| Information provided |
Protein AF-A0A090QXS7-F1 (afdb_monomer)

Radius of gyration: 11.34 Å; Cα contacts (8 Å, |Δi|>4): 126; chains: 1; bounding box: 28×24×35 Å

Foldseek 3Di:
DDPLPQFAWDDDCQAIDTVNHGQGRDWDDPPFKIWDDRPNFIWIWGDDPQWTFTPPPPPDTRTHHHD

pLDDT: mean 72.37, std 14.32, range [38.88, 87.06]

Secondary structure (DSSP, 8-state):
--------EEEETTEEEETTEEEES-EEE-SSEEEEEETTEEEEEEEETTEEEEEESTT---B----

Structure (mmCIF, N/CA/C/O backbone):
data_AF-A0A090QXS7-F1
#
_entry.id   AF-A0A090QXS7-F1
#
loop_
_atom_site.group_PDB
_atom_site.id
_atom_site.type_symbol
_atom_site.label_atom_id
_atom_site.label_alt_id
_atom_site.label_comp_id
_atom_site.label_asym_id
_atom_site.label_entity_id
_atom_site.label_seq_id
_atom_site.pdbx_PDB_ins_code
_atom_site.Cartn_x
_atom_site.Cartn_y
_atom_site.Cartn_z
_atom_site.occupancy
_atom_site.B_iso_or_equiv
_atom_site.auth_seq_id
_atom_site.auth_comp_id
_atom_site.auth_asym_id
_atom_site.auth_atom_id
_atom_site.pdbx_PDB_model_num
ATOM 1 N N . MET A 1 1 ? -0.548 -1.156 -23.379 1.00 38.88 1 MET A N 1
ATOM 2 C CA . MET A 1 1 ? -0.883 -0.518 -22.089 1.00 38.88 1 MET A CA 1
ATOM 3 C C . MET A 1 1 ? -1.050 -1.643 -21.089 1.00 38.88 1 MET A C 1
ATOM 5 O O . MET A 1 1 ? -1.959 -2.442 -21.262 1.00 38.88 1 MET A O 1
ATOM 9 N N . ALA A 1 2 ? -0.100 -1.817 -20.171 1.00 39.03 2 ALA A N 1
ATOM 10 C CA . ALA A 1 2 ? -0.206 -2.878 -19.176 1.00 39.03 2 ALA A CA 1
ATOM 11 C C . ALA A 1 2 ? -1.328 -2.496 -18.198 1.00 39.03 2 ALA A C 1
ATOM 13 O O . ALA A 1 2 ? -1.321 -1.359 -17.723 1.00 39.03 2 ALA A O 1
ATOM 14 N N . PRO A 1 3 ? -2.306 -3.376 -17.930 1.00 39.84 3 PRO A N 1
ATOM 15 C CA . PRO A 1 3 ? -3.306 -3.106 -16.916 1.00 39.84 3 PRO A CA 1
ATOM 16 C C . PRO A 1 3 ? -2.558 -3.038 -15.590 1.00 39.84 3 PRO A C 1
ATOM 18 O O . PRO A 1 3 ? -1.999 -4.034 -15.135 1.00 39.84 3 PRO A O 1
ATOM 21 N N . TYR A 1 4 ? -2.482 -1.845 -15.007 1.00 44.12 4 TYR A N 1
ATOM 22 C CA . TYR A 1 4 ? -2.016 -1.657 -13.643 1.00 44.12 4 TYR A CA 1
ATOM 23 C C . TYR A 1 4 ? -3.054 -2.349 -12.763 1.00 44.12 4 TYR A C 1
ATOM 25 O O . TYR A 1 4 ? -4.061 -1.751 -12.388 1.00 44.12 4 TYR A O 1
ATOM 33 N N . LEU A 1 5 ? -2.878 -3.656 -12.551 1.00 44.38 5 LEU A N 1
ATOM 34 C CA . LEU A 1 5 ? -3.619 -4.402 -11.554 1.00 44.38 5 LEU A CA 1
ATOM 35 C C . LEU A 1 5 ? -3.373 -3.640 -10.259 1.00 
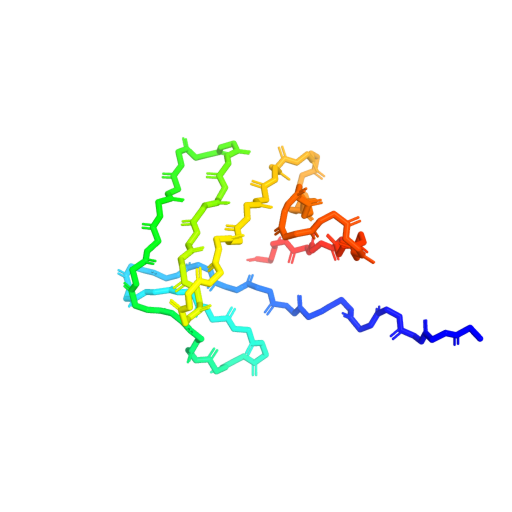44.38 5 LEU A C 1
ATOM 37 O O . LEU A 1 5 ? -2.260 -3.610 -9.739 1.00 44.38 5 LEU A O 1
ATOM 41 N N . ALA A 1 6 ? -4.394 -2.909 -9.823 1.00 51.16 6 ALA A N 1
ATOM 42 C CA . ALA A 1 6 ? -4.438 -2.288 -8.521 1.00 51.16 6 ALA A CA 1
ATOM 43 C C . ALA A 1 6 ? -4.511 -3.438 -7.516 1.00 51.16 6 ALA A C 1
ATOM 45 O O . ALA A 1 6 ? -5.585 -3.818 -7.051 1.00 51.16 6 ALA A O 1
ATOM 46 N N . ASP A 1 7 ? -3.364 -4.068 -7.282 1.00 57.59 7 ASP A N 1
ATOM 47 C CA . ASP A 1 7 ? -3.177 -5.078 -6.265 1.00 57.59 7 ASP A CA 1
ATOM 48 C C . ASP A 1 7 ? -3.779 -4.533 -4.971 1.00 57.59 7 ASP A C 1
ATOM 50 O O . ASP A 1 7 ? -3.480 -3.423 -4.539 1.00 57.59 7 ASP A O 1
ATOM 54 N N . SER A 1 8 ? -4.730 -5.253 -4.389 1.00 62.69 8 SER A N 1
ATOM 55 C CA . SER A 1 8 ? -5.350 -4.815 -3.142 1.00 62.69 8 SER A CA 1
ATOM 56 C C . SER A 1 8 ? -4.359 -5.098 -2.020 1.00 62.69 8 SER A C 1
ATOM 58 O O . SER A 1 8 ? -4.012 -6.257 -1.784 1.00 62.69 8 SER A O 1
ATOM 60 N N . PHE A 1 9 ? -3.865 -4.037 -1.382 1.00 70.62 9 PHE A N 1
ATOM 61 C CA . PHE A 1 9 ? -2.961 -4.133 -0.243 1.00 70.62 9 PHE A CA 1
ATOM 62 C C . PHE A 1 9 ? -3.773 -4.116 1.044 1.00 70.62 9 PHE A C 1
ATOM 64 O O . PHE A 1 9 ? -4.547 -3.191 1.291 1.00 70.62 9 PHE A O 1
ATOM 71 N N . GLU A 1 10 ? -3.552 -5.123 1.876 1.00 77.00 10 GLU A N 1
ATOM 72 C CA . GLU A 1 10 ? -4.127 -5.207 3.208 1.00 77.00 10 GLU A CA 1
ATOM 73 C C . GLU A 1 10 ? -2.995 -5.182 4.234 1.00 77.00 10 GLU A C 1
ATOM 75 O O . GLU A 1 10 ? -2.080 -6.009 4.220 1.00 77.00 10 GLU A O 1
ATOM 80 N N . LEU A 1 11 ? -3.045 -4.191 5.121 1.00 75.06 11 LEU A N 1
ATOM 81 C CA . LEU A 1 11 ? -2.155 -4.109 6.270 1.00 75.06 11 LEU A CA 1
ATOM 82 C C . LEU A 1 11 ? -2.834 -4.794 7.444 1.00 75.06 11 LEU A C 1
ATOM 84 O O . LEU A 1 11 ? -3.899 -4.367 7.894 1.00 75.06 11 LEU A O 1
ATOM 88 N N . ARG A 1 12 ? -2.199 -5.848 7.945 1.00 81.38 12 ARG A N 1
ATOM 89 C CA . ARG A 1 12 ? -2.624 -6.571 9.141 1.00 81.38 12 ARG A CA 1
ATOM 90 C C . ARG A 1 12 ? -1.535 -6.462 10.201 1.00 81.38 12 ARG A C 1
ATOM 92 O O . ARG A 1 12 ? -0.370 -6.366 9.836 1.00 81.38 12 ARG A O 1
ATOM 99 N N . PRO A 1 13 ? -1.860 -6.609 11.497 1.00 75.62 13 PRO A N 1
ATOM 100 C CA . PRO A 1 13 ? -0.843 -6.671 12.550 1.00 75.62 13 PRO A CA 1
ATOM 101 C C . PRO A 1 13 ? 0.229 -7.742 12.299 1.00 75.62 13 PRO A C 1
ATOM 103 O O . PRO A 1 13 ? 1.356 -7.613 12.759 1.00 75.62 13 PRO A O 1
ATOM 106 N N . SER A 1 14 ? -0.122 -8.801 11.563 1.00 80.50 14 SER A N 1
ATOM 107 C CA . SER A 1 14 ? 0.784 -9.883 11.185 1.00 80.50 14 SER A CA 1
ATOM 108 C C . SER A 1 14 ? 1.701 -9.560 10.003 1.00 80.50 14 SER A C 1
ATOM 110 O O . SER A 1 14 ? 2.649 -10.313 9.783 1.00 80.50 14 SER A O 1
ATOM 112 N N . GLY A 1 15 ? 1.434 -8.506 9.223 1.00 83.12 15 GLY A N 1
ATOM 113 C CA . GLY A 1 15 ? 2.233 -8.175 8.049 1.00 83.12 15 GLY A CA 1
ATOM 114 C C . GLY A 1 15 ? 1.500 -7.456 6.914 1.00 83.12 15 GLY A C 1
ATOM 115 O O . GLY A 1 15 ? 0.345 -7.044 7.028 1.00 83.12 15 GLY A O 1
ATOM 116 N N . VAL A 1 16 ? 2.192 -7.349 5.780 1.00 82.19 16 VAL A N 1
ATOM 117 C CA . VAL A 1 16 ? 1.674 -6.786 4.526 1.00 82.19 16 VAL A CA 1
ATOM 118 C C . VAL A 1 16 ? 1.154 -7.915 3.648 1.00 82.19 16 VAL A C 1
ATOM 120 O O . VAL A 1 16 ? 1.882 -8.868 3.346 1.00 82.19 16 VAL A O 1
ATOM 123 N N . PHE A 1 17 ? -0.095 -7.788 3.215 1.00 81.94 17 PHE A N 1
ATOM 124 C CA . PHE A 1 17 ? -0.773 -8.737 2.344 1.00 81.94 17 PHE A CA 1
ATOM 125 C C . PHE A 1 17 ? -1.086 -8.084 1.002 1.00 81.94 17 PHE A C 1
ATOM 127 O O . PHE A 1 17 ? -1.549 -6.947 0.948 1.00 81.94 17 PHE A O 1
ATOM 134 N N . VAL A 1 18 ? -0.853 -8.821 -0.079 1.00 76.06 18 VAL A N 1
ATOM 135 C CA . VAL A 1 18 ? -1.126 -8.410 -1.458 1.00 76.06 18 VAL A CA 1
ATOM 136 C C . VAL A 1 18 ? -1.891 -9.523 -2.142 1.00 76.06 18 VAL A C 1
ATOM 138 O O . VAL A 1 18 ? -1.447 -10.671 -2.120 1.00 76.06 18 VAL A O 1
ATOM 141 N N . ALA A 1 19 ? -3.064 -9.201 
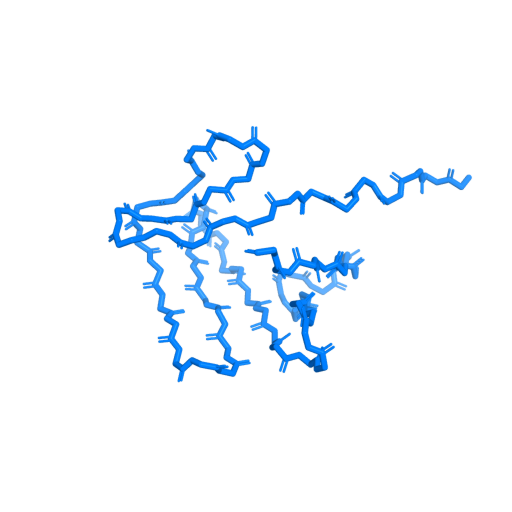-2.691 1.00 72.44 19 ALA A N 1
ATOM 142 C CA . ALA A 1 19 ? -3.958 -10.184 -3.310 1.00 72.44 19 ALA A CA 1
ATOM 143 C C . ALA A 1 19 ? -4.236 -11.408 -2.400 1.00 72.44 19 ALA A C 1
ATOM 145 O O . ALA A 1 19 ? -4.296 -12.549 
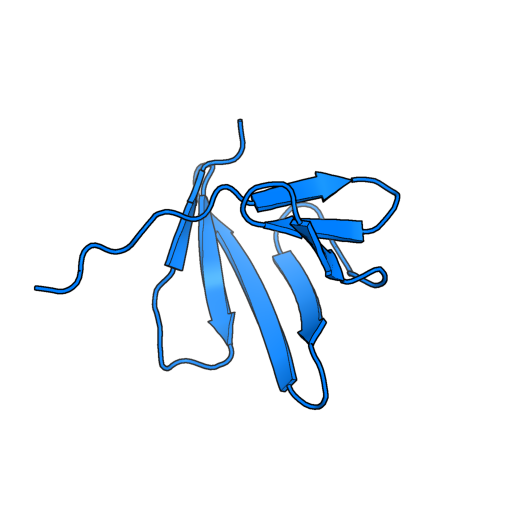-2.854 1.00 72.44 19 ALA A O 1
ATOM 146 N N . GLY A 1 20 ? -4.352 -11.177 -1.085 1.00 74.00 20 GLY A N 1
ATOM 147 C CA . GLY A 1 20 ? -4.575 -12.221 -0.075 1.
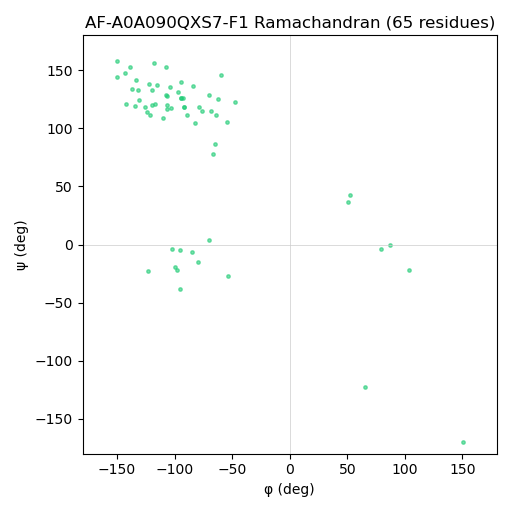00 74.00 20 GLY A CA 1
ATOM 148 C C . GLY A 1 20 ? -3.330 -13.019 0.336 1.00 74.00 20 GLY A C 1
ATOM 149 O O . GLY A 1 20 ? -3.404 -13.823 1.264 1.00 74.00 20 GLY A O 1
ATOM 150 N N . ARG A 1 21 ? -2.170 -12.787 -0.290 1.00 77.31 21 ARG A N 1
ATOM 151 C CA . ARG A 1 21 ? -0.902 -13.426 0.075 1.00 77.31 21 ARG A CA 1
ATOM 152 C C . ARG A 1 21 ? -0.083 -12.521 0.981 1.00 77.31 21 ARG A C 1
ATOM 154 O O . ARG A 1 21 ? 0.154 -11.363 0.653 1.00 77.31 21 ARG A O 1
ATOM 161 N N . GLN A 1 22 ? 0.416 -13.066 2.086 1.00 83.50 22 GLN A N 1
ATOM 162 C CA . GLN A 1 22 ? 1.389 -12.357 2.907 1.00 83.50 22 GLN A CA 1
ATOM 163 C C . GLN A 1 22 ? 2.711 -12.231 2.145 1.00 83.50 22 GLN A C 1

| The problem |
This task calls for the lines from the line containing "-2.854 1.00 72.44 19 ALA A O 1" through the end of the listing, set down exactly and only, with pictures omitted.

| Reply to the task |
-2.854 1.00 72.44 19 ALA A O 1
ATOM 146 N N . GLY A 1 20 ? -4.352 -11.177 -1.085 1.00 74.00 20 GLY A N 1
ATOM 147 C CA . GLY A 1 20 ? -4.575 -12.221 -0.075 1.
00 74.00 20 GLY A CA 1
ATOM 148 C C . GLY A 1 20 ? -3.330 -13.019 0.336 1.00 74.00 20 GLY A C 1
ATOM 149 O O . GLY A 1 20 ? -3.404 -13.823 1.264 1.00 74.00 20 GLY A O 1
ATOM 150 N N . ARG A 1 21 ? -2.170 -12.787 -0.290 1.00 77.31 21 ARG A N 1
ATOM 151 C CA . ARG A 1 21 ? -0.902 -13.426 0.075 1.00 77.31 21 ARG A CA 1
ATOM 152 C C . ARG A 1 21 ? -0.083 -12.521 0.981 1.00 77.31 21 ARG A C 1
ATOM 154 O O . ARG A 1 21 ? 0.154 -11.363 0.653 1.00 77.31 21 ARG A O 1
ATOM 161 N N . GLN A 1 22 ? 0.416 -13.066 2.086 1.00 83.50 22 GLN A N 1
ATOM 162 C CA . GLN A 1 22 ? 1.389 -12.357 2.907 1.00 83.50 22 GLN A CA 1
ATOM 163 C C . GLN A 1 22 ? 2.711 -12.231 2.145 1.00 83.50 22 GLN A C 1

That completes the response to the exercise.